Despite the hardship imposed by the shutdowns, Naser Qatami, deputy labor minister in Ramallah, told Al-Monitor, “It was of utmost necessity for the workers to be quarantined at home in order to win the fight against the coronavirus.”

He explained that workers and those in close contact with them constituted up to 75% of the coronavirus cases in the Palestinian territories, at the time 230 of the 307 confirmed cases. “The vast majority of the infected laborers were working in Israel, and they caught the virus while there,” he claimed. Two hundred twelve cases stemmed from Palestinians working in Israel.

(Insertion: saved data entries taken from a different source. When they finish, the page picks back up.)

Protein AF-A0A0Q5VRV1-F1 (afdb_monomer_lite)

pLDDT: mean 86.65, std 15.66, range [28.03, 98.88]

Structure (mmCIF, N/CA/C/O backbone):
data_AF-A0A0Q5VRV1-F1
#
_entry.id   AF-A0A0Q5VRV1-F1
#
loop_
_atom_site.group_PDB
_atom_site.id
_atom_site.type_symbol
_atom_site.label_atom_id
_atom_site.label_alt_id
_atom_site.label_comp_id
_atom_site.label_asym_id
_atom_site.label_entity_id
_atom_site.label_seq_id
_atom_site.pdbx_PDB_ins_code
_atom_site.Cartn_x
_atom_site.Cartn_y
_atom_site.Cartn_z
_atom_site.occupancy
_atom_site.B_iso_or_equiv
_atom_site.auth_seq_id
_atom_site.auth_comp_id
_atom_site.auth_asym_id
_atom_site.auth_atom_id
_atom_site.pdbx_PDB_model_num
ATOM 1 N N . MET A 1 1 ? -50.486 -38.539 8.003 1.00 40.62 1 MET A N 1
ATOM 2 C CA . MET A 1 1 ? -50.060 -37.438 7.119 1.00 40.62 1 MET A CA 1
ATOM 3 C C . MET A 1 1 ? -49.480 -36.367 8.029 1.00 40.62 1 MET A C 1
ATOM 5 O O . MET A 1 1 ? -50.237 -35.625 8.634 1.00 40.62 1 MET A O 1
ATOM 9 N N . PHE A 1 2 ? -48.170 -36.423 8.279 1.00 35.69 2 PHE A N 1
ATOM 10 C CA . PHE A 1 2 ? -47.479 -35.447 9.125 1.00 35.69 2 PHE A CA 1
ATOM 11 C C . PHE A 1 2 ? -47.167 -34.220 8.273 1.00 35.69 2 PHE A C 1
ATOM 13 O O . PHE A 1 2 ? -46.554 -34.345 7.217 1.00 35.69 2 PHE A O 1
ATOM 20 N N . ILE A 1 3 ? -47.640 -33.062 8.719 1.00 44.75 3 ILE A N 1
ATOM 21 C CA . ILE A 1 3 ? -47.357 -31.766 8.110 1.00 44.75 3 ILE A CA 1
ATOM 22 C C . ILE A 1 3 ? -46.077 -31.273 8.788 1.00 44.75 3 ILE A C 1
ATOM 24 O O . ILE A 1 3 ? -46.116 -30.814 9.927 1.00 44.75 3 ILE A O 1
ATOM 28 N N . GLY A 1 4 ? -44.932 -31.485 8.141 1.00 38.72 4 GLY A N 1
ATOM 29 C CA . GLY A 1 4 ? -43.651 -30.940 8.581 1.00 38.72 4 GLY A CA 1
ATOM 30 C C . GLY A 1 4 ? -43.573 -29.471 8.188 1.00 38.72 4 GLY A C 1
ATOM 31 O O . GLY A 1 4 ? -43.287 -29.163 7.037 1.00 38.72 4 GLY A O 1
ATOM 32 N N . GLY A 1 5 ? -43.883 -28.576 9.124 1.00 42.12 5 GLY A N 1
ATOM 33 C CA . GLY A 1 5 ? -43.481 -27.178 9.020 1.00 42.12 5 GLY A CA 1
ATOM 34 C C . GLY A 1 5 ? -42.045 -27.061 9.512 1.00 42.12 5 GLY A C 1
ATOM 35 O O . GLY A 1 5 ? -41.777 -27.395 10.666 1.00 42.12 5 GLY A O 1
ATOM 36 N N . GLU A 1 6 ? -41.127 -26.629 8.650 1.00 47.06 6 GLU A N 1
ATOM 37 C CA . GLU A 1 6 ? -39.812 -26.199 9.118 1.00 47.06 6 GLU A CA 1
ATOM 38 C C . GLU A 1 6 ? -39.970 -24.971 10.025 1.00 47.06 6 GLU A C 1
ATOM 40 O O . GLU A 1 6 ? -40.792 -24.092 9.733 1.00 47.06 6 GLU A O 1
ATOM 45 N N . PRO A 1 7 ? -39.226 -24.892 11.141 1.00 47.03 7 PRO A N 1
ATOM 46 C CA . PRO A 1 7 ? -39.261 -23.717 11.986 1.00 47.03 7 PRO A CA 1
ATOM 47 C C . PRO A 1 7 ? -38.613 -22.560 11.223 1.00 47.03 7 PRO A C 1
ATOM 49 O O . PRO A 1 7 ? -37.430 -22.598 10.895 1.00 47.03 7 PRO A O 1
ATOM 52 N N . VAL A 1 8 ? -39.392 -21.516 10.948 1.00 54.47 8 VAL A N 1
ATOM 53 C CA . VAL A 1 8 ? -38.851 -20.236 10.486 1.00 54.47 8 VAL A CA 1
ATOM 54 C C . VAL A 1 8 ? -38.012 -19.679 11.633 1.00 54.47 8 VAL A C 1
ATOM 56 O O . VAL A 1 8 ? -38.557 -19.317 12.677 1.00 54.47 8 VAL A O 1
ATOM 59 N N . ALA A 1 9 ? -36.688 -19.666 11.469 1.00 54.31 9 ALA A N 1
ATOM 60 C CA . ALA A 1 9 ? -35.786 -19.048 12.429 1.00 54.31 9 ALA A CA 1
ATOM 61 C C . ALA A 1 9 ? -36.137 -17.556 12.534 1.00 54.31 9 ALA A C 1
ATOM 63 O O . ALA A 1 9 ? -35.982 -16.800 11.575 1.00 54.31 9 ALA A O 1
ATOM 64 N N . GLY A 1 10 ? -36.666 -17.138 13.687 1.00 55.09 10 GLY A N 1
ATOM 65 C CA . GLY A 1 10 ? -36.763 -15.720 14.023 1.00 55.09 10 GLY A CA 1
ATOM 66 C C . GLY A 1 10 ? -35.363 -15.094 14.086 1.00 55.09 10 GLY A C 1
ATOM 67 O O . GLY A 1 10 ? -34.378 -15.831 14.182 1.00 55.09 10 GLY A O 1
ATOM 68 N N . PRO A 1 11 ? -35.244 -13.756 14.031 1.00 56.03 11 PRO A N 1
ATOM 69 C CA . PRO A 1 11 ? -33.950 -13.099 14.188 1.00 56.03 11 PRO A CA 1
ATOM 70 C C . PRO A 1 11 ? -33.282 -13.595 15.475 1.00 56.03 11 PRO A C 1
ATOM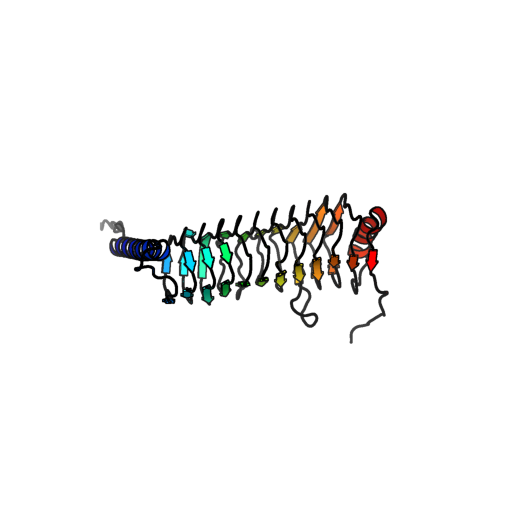 72 O O . PRO A 1 11 ? -33.920 -13.637 16.529 1.00 56.03 11 PRO A O 1
ATOM 75 N N . ASN A 1 12 ? -32.021 -14.020 15.370 1.00 67.12 12 ASN A N 1
ATOM 76 C CA . ASN A 1 12 ? -31.253 -14.527 16.500 1.00 67.12 12 ASN A CA 1
ATOM 77 C C . ASN A 1 12 ? -30.986 -13.367 17.472 1.00 67.12 12 ASN A C 1
ATOM 79 O O . ASN A 1 12 ? -30.080 -12.562 17.258 1.00 67.12 12 ASN A O 1
ATOM 83 N N . VAL A 1 13 ? -31.838 -13.242 18.492 1.00 62.19 13 VAL A N 1
ATOM 84 C CA . VAL A 1 13 ? -31.850 -12.120 19.445 1.00 62.19 13 VAL A CA 1
ATOM 85 C C . VAL A 1 13 ? -30.504 -11.984 20.166 1.00 62.19 13 VAL A C 1
ATOM 87 O O . VAL A 1 13 ? -30.089 -10.864 20.457 1.00 62.19 13 VAL A O 1
ATOM 90 N N . ASP A 1 14 ? -29.785 -13.093 20.355 1.00 75.94 14 ASP A N 1
ATOM 91 C CA . ASP A 1 14 ? -28.463 -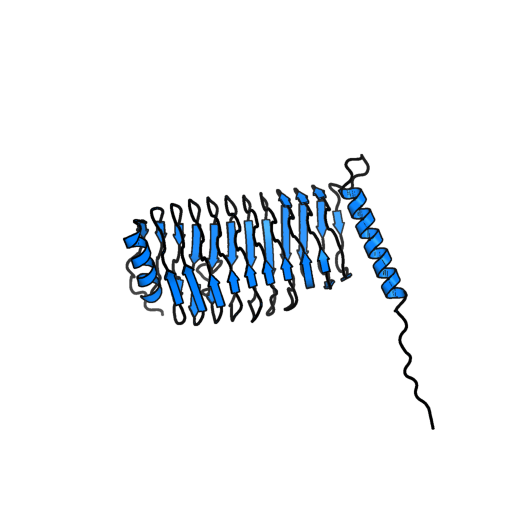13.111 20.986 1.00 75.94 14 ASP A CA 1
ATOM 92 C C . ASP A 1 14 ? -27.401 -12.445 20.094 1.00 75.94 14 ASP A C 1
ATOM 94 O O . ASP A 1 14 ? -26.636 -11.607 20.566 1.00 75.94 14 ASP A O 1
ATOM 98 N N . ALA A 1 15 ? -27.422 -12.706 18.781 1.00 78.38 15 ALA A N 1
ATOM 99 C CA . ALA A 1 15 ? -26.501 -12.078 17.828 1.00 78.38 15 ALA A CA 1
ATOM 100 C C . ALA A 1 15 ? -26.761 -10.567 17.683 1.00 78.38 15 ALA A C 1
ATOM 102 O O . ALA A 1 15 ? -25.830 -9.763 17.653 1.00 78.38 15 ALA A O 1
ATOM 103 N N . ALA A 1 16 ? -28.037 -10.165 17.651 1.00 81.94 16 ALA A N 1
ATOM 104 C CA . ALA A 1 16 ? -28.408 -8.752 17.606 1.00 81.94 16 ALA A CA 1
ATOM 105 C C . ALA A 1 16 ? -28.000 -8.006 18.892 1.00 81.94 16 ALA A C 1
ATOM 107 O O . ALA A 1 16 ? -27.546 -6.863 18.825 1.00 81.94 16 ALA A O 1
ATOM 108 N N . GLY A 1 17 ? -28.134 -8.652 20.055 1.00 88.38 17 GLY A N 1
ATOM 109 C CA . GLY A 1 17 ? -27.688 -8.104 21.334 1.00 88.38 17 GLY A CA 1
ATOM 110 C C . GLY A 1 17 ? -26.170 -7.917 21.396 1.00 88.38 17 GLY A C 1
ATOM 111 O O . GLY A 1 17 ? -25.701 -6.846 21.780 1.00 88.38 17 GLY A O 1
ATOM 112 N N . GLU A 1 18 ? -25.391 -8.911 20.962 1.00 87.12 18 GLU A N 1
ATOM 113 C CA . GLU A 1 18 ? -23.928 -8.798 20.905 1.00 87.12 18 GLU A CA 1
ATOM 114 C C . GLU A 1 18 ? -23.459 -7.696 19.950 1.00 87.12 18 GLU A C 1
ATOM 116 O O . GLU A 1 18 ? -22.555 -6.932 20.295 1.00 87.12 18 GLU A O 1
ATOM 121 N N . ALA A 1 19 ? -24.098 -7.562 18.783 1.00 86.50 19 ALA A N 1
ATOM 122 C CA . ALA A 1 19 ? -23.807 -6.478 17.848 1.00 86.50 19 ALA A CA 1
ATOM 123 C C . ALA A 1 19 ? -24.011 -5.101 18.506 1.00 86.50 19 ALA A C 1
ATOM 125 O O . ALA A 1 19 ? -23.122 -4.253 18.449 1.00 86.50 19 ALA A O 1
ATOM 126 N N . GLN A 1 20 ? -25.124 -4.903 19.223 1.00 89.38 20 GLN A N 1
ATOM 127 C CA . GLN A 1 20 ? -25.391 -3.655 19.950 1.00 89.38 20 GLN A CA 1
ATOM 128 C C . GLN A 1 20 ? -24.348 -3.363 21.036 1.00 89.38 20 GLN A C 1
ATOM 130 O O . GLN A 1 20 ? -23.921 -2.214 21.188 1.00 89.38 20 GLN A O 1
ATOM 135 N N . VAL A 1 21 ? -23.919 -4.383 21.787 1.00 92.62 21 VAL A N 1
ATOM 136 C CA . VAL A 1 21 ? -22.862 -4.236 22.799 1.00 92.62 21 VAL 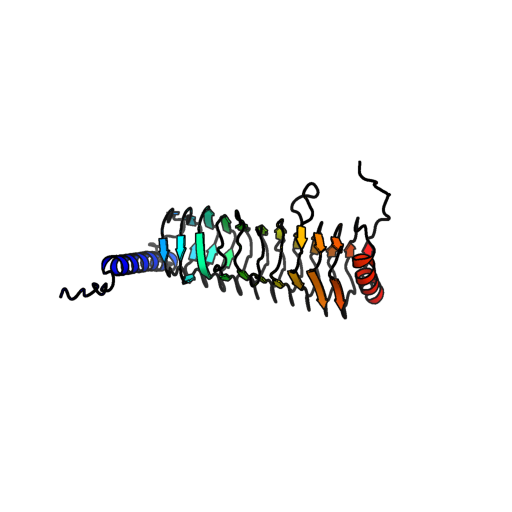A CA 1
ATOM 137 C C . VAL A 1 21 ? -21.551 -3.811 22.139 1.00 92.62 21 VAL A C 1
ATOM 139 O O . VAL A 1 21 ? -20.942 -2.840 22.584 1.00 92.62 21 VAL A O 1
ATOM 142 N N . ARG A 1 22 ? -21.151 -4.467 21.044 1.00 90.88 22 ARG A N 1
ATOM 143 C CA . ARG A 1 22 ? -19.928 -4.147 20.290 1.00 90.88 22 ARG A CA 1
ATOM 144 C C . ARG A 1 22 ? -19.943 -2.711 19.770 1.00 90.88 22 ARG A C 1
ATOM 146 O O . ARG A 1 22 ? -18.996 -1.967 20.014 1.00 90.88 22 ARG A O 1
ATOM 153 N N . THR A 1 23 ? -21.041 -2.294 19.136 1.00 92.38 23 THR A N 1
ATOM 154 C CA . THR A 1 23 ? -21.228 -0.911 18.671 1.00 92.38 23 THR A CA 1
ATOM 155 C C . THR A 1 23 ? -21.116 0.082 19.825 1.00 92.38 23 THR A C 1
ATOM 157 O O . THR A 1 23 ? -20.451 1.106 19.695 1.00 92.38 23 THR A O 1
ATOM 160 N N . THR A 1 24 ? -21.718 -0.228 20.975 1.00 95.50 24 THR A N 1
ATOM 161 C CA . THR A 1 24 ? -21.667 0.644 22.157 1.00 95.50 24 THR A CA 1
ATOM 162 C C . THR A 1 24 ? -20.245 0.769 22.704 1.00 95.50 24 THR A C 1
ATOM 164 O O . THR A 1 24 ? -19.810 1.874 23.017 1.00 95.50 24 THR A O 1
ATOM 167 N N . VAL A 1 25 ? -19.494 -0.335 22.784 1.00 94.81 25 VAL A N 1
ATOM 168 C CA . VAL A 1 25 ? -18.091 -0.326 23.231 1.00 94.81 25 VAL A CA 1
ATOM 169 C C . VAL A 1 25 ? -17.231 0.543 22.313 1.00 94.81 25 VAL A C 1
ATOM 171 O O . VAL A 1 25 ? -16.482 1.387 22.803 1.00 94.81 25 VAL A O 1
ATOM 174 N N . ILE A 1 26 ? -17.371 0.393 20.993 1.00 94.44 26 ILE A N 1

According to Qatami, some 180,000 West Bank Palestinians were working in Israel, and around 150,000 of them returned to the Palestinian territories and self-quarantined. The rest ignored the PA’s call to remain at home and self-isolate, choosing instead to remain in Israel in the hope of continuing to earn much-needed money.

Qatami remarked that his ministry will soon launch a fund to provide monthly financial assistance to laborers no longer able to work. The first phase will cover 30,000 workers and by the end of the year include all affected workers. A worker whose family falls below the poverty line could thus receive monthly assistance from both the Social Affairs Ministry and the Labor Ministry. 

Meanwhile, UNRWA, the United Nations Relief and Works Administration, has faced difficulties raising funds to help combat the coronavirus epidemic. Adnan Abu Hasna, an UNRWA spokesman in Gaza, told Al-Monitor, “We made an appeal to the world that they provide us with an emergency budget of $14 million to fight the coronavirus and its repercussions in the 58 Palestinian refugee camps located in our five areas of operation. Yet, we only obtained 30% of the amount, which was allocated to the health sector.”

He said there are no relief and food programs to provide additional assistance to the families of those who lose jobs because of the epidemic. According to Abu Hasna, UNRWA provides food aid to about 900,000 registered refugees in the West Bank and Gaza who are living below the poverty line, but cannot add the newly poor because its own financial crisis.

The limitations of official Palestinian and NGO efforts in dealing with the repercussions of the coronavirus outbreak have prompted activists and volunteers to launch individual initiatives to collect donations from the more fortunate and distribute them to poor families now without a source of income.

In one week, Zaki Madoukh along with other volunteers in Gaza City managed to collect $12,000 in donations from businesspeople inside and outside Gaza. They then used the funds to prepare and distribute baskets of food, including meat and vegetables, to less-fortunate shop owners.

Madoukh told Al-Monitor, “Our volunteer initiative targeted the owners of small enterprises whose work stopped because of the coronavirus in the Gaza Strip.” The initiative is ongoing.